Arcivescovo anglicano, Primate della Provincia di Irlanda
 biography

The most important biblical paradigm/model for the social engagement of the Church of God is found in the gospel descriptions of the feeding miracles. So important is this paradigm that it occurs in all four gospels in more than one form (at various points involving 4000, 5000 and 7000  people,) and in the Johannine corpus receives additional importance as possessing sacramental significance,  being an exploration and exemplification of the eucharist.

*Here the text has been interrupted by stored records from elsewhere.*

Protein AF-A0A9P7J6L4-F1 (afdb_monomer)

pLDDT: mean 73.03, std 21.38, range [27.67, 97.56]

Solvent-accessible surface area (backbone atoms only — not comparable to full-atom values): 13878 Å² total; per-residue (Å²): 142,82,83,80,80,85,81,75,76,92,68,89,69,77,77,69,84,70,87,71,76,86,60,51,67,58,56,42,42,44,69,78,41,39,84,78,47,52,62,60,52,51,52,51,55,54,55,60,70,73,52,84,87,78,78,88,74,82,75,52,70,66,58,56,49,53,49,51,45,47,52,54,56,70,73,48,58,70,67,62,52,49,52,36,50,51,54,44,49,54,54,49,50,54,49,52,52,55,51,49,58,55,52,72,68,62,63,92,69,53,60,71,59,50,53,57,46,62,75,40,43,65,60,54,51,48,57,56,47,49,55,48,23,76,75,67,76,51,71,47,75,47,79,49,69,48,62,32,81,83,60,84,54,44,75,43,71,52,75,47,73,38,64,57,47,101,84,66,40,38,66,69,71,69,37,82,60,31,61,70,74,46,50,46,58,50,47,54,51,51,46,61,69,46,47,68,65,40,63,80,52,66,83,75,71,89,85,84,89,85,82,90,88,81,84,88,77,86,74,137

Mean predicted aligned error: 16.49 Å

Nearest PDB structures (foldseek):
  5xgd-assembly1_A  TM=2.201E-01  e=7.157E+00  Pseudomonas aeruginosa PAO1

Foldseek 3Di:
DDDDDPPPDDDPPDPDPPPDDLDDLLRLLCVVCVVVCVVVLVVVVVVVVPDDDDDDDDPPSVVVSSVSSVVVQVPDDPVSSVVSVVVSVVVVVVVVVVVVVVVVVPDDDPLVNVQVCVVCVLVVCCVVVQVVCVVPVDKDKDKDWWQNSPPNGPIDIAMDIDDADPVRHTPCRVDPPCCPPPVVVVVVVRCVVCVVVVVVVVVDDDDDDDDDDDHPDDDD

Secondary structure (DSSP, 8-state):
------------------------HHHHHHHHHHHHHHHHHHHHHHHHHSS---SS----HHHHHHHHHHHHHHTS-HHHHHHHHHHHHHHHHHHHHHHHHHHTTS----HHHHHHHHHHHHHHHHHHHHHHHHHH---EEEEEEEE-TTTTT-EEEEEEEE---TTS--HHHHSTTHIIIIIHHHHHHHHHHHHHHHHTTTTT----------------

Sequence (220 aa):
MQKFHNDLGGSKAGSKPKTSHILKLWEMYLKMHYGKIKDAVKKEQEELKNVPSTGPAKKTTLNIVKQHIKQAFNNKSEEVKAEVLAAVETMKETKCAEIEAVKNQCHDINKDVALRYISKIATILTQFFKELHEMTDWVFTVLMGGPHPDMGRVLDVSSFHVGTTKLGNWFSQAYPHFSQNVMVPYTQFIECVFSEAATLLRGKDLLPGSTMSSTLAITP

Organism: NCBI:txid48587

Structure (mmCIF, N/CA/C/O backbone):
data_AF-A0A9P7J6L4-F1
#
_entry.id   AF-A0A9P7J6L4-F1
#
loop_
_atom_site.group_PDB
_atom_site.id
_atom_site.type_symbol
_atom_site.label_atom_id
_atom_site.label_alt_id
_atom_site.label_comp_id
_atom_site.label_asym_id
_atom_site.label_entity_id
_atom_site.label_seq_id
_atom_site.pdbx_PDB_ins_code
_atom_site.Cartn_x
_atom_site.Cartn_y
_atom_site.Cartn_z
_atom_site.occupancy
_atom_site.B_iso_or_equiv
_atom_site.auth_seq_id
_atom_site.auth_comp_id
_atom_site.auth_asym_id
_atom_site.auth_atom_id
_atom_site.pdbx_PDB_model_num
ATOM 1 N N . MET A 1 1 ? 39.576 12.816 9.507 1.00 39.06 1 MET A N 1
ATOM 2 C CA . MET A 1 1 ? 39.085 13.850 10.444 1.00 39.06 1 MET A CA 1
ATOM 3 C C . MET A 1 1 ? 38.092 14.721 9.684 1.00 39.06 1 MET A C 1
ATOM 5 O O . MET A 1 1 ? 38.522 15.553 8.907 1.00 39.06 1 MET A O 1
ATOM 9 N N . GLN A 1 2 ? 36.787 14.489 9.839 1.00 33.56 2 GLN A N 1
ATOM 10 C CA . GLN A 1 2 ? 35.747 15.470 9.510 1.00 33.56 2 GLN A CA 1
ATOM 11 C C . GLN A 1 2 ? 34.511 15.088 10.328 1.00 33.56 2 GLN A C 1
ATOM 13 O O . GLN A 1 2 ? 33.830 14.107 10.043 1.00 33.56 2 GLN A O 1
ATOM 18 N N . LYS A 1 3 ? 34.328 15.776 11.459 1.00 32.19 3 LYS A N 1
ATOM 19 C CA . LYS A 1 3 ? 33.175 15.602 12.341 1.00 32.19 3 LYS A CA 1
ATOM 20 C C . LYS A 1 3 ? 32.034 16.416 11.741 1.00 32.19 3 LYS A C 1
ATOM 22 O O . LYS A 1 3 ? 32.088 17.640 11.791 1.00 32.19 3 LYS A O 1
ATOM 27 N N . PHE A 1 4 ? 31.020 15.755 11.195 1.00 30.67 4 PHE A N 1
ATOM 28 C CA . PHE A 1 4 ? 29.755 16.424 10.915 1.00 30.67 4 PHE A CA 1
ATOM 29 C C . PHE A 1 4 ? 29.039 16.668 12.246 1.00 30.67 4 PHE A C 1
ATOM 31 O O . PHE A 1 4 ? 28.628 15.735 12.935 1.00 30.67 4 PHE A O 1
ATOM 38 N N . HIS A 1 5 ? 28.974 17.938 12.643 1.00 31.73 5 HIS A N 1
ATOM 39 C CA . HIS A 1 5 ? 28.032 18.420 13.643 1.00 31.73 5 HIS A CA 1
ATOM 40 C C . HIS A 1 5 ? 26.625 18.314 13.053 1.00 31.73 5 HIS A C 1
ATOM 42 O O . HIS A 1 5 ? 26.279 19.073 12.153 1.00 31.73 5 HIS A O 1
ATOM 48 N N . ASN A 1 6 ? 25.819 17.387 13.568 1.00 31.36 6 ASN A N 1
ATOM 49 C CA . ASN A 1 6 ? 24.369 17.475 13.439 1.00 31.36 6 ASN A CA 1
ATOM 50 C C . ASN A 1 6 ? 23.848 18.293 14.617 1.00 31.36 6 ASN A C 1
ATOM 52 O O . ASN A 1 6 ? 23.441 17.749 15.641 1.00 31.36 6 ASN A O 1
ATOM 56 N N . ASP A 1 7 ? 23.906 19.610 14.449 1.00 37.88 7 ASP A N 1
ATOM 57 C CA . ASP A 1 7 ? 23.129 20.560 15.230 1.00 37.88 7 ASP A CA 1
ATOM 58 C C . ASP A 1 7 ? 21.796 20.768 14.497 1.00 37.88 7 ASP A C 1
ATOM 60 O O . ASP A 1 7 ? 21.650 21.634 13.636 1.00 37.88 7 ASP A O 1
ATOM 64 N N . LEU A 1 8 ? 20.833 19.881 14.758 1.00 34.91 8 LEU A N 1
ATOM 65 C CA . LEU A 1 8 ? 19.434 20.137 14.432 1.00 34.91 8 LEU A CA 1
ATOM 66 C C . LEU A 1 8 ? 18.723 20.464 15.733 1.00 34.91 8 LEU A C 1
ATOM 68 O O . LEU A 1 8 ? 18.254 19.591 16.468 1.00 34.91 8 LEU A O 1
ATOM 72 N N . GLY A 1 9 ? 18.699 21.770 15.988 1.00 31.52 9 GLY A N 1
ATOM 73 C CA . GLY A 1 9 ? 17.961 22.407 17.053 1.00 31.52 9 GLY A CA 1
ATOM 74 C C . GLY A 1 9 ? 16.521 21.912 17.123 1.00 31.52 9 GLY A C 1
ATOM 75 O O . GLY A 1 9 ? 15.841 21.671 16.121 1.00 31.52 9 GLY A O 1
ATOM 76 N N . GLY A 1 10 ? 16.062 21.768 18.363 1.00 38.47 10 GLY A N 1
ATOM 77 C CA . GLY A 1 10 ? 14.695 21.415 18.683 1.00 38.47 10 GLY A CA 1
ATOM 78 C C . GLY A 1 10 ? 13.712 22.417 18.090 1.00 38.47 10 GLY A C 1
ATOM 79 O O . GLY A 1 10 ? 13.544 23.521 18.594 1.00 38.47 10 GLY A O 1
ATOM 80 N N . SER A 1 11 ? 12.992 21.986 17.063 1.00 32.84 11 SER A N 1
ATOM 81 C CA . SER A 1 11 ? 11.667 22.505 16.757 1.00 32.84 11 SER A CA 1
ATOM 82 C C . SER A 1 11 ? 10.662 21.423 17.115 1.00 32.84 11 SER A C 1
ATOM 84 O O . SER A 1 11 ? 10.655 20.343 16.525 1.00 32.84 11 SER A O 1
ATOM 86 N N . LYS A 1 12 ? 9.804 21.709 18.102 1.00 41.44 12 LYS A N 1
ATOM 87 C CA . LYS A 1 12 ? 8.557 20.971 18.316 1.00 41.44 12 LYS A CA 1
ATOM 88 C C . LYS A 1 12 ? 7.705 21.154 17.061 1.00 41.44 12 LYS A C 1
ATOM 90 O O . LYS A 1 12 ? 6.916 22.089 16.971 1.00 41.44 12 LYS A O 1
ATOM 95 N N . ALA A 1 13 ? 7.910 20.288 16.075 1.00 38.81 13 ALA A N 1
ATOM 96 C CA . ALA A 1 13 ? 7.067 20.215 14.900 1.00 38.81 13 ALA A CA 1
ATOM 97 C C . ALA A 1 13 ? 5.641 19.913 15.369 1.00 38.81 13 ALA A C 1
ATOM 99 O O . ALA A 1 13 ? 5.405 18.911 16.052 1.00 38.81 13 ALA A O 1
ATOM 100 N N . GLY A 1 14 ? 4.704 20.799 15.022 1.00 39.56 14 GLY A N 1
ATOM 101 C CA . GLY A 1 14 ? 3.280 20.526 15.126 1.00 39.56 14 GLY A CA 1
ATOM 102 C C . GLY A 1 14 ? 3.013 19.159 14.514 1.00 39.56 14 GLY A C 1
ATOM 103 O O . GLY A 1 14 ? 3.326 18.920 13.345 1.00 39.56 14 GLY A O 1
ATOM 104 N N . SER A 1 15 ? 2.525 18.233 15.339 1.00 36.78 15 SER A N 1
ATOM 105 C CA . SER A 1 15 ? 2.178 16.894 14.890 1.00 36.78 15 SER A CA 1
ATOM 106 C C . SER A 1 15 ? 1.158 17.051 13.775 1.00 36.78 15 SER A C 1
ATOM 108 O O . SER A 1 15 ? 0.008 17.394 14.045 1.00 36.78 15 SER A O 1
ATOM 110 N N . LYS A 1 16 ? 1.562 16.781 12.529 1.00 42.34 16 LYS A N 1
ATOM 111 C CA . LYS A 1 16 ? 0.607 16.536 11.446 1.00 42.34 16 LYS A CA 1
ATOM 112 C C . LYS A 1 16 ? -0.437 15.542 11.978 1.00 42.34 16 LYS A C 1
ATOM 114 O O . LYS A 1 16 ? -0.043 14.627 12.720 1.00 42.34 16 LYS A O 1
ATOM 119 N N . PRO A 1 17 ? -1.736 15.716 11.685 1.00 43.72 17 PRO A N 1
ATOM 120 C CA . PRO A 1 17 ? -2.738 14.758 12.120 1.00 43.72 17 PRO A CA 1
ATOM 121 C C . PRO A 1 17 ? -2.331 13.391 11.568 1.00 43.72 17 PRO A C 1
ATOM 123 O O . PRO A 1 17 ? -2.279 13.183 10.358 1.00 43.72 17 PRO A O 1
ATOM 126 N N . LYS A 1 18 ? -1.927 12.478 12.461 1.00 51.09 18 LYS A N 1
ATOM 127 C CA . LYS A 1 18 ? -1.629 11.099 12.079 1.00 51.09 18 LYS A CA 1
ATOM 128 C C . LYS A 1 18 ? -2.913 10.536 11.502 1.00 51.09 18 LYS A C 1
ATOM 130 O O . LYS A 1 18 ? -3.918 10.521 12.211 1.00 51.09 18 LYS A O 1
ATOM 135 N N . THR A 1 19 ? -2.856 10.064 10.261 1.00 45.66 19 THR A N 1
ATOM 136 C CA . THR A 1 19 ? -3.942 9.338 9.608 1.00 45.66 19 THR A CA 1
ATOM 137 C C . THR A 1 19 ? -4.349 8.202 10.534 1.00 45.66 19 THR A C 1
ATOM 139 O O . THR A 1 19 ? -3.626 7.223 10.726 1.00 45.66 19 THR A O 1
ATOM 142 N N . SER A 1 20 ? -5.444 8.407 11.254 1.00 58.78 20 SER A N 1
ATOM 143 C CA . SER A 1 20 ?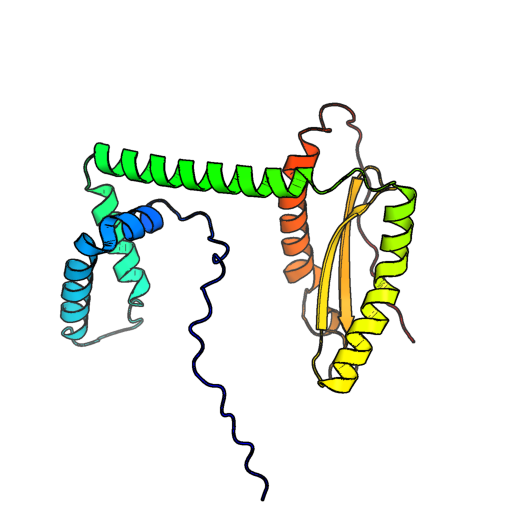 -5.842 7.505 12.318 1.00 58.78 20 SER A CA 1
ATOM 144 C C . SER A 1 20 ? -6.580 6.347 11.664 1.00 58.78 20 SER A C 1
ATOM 146 O O . SER A 1 20 ? -7.519 6.568 10.913 1.00 58.78 20 SER A O 1
ATOM 148 N N . HIS A 1 21 ? -6.192 5.105 11.930 1.00 76.81 21 HIS A N 1
ATOM 149 C CA . HIS A 1 21 ? -7.019 3.942 11.594 1.00 76.81 21 HIS A CA 1
ATOM 150 C C . HIS A 1 21 ? -8.341 3.991 12.392 1.00 76.81 21 HIS A C 1
ATOM 152 O O . HIS A 1 21 ? -8.388 4.594 13.467 1.00 76.81 21 HIS A O 1
ATOM 158 N N . ILE A 1 22 ? -9.453 3.451 11.867 1.00 82.69 22 ILE A N 1
ATOM 159 C CA . ILE A 1 22 ? -10.723 3.378 12.625 1.00 82.69 22 ILE A CA 1
ATOM 160 C C . ILE A 1 22 ? -10.517 2.421 13.795 1.00 82.69 22 ILE A C 1
ATOM 162 O O . ILE A 1 22 ? -10.254 1.239 13.604 1.00 82.69 22 ILE A O 1
ATOM 166 N N . LEU A 1 23 ? -10.581 2.938 15.017 1.00 85.06 23 LEU A N 1
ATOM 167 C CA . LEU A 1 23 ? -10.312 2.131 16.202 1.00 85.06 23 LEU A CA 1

The paradigm comprises a number of components of particular interest:

in each case the poor are present in large numbers;

they find themselves in the wilderness, i.e. they suffer the penalties of dislocation;

they are a population drawn from many different communities, i.e. they have no common community identity or overall internal cohesion;

they are seeking fulfilment in life and are hungry for the basic necessities an their hope is that the remedy for their need may be found in the miracle worker from Nazareth. Nevertheless, they are more curious than committed.


The characteristic response of Jesus throughout his ministry from the very beginning is summed up in the words, “When he saw the crowds he had compassion on them.” (Matt 15.32; Matt20.34; Mark 8.2; Mark 9.22;; Luke 7.13; Luke 10.33; Luke 15.20.  See also Matt 9.36; Matt 14.14; Matt 18.27; Mark 1.41; Mark 6.34) which is strongly reminiscent of his understanding of the state of the Jewish nation as “like sheep without a shepherd,” (Matt 9.36; Mark 6.34;) and of his self understanding expressed in the words “I am not sent except to the lost sheep of the house of Israel.” (Matt 15.24, also Matt 10.6)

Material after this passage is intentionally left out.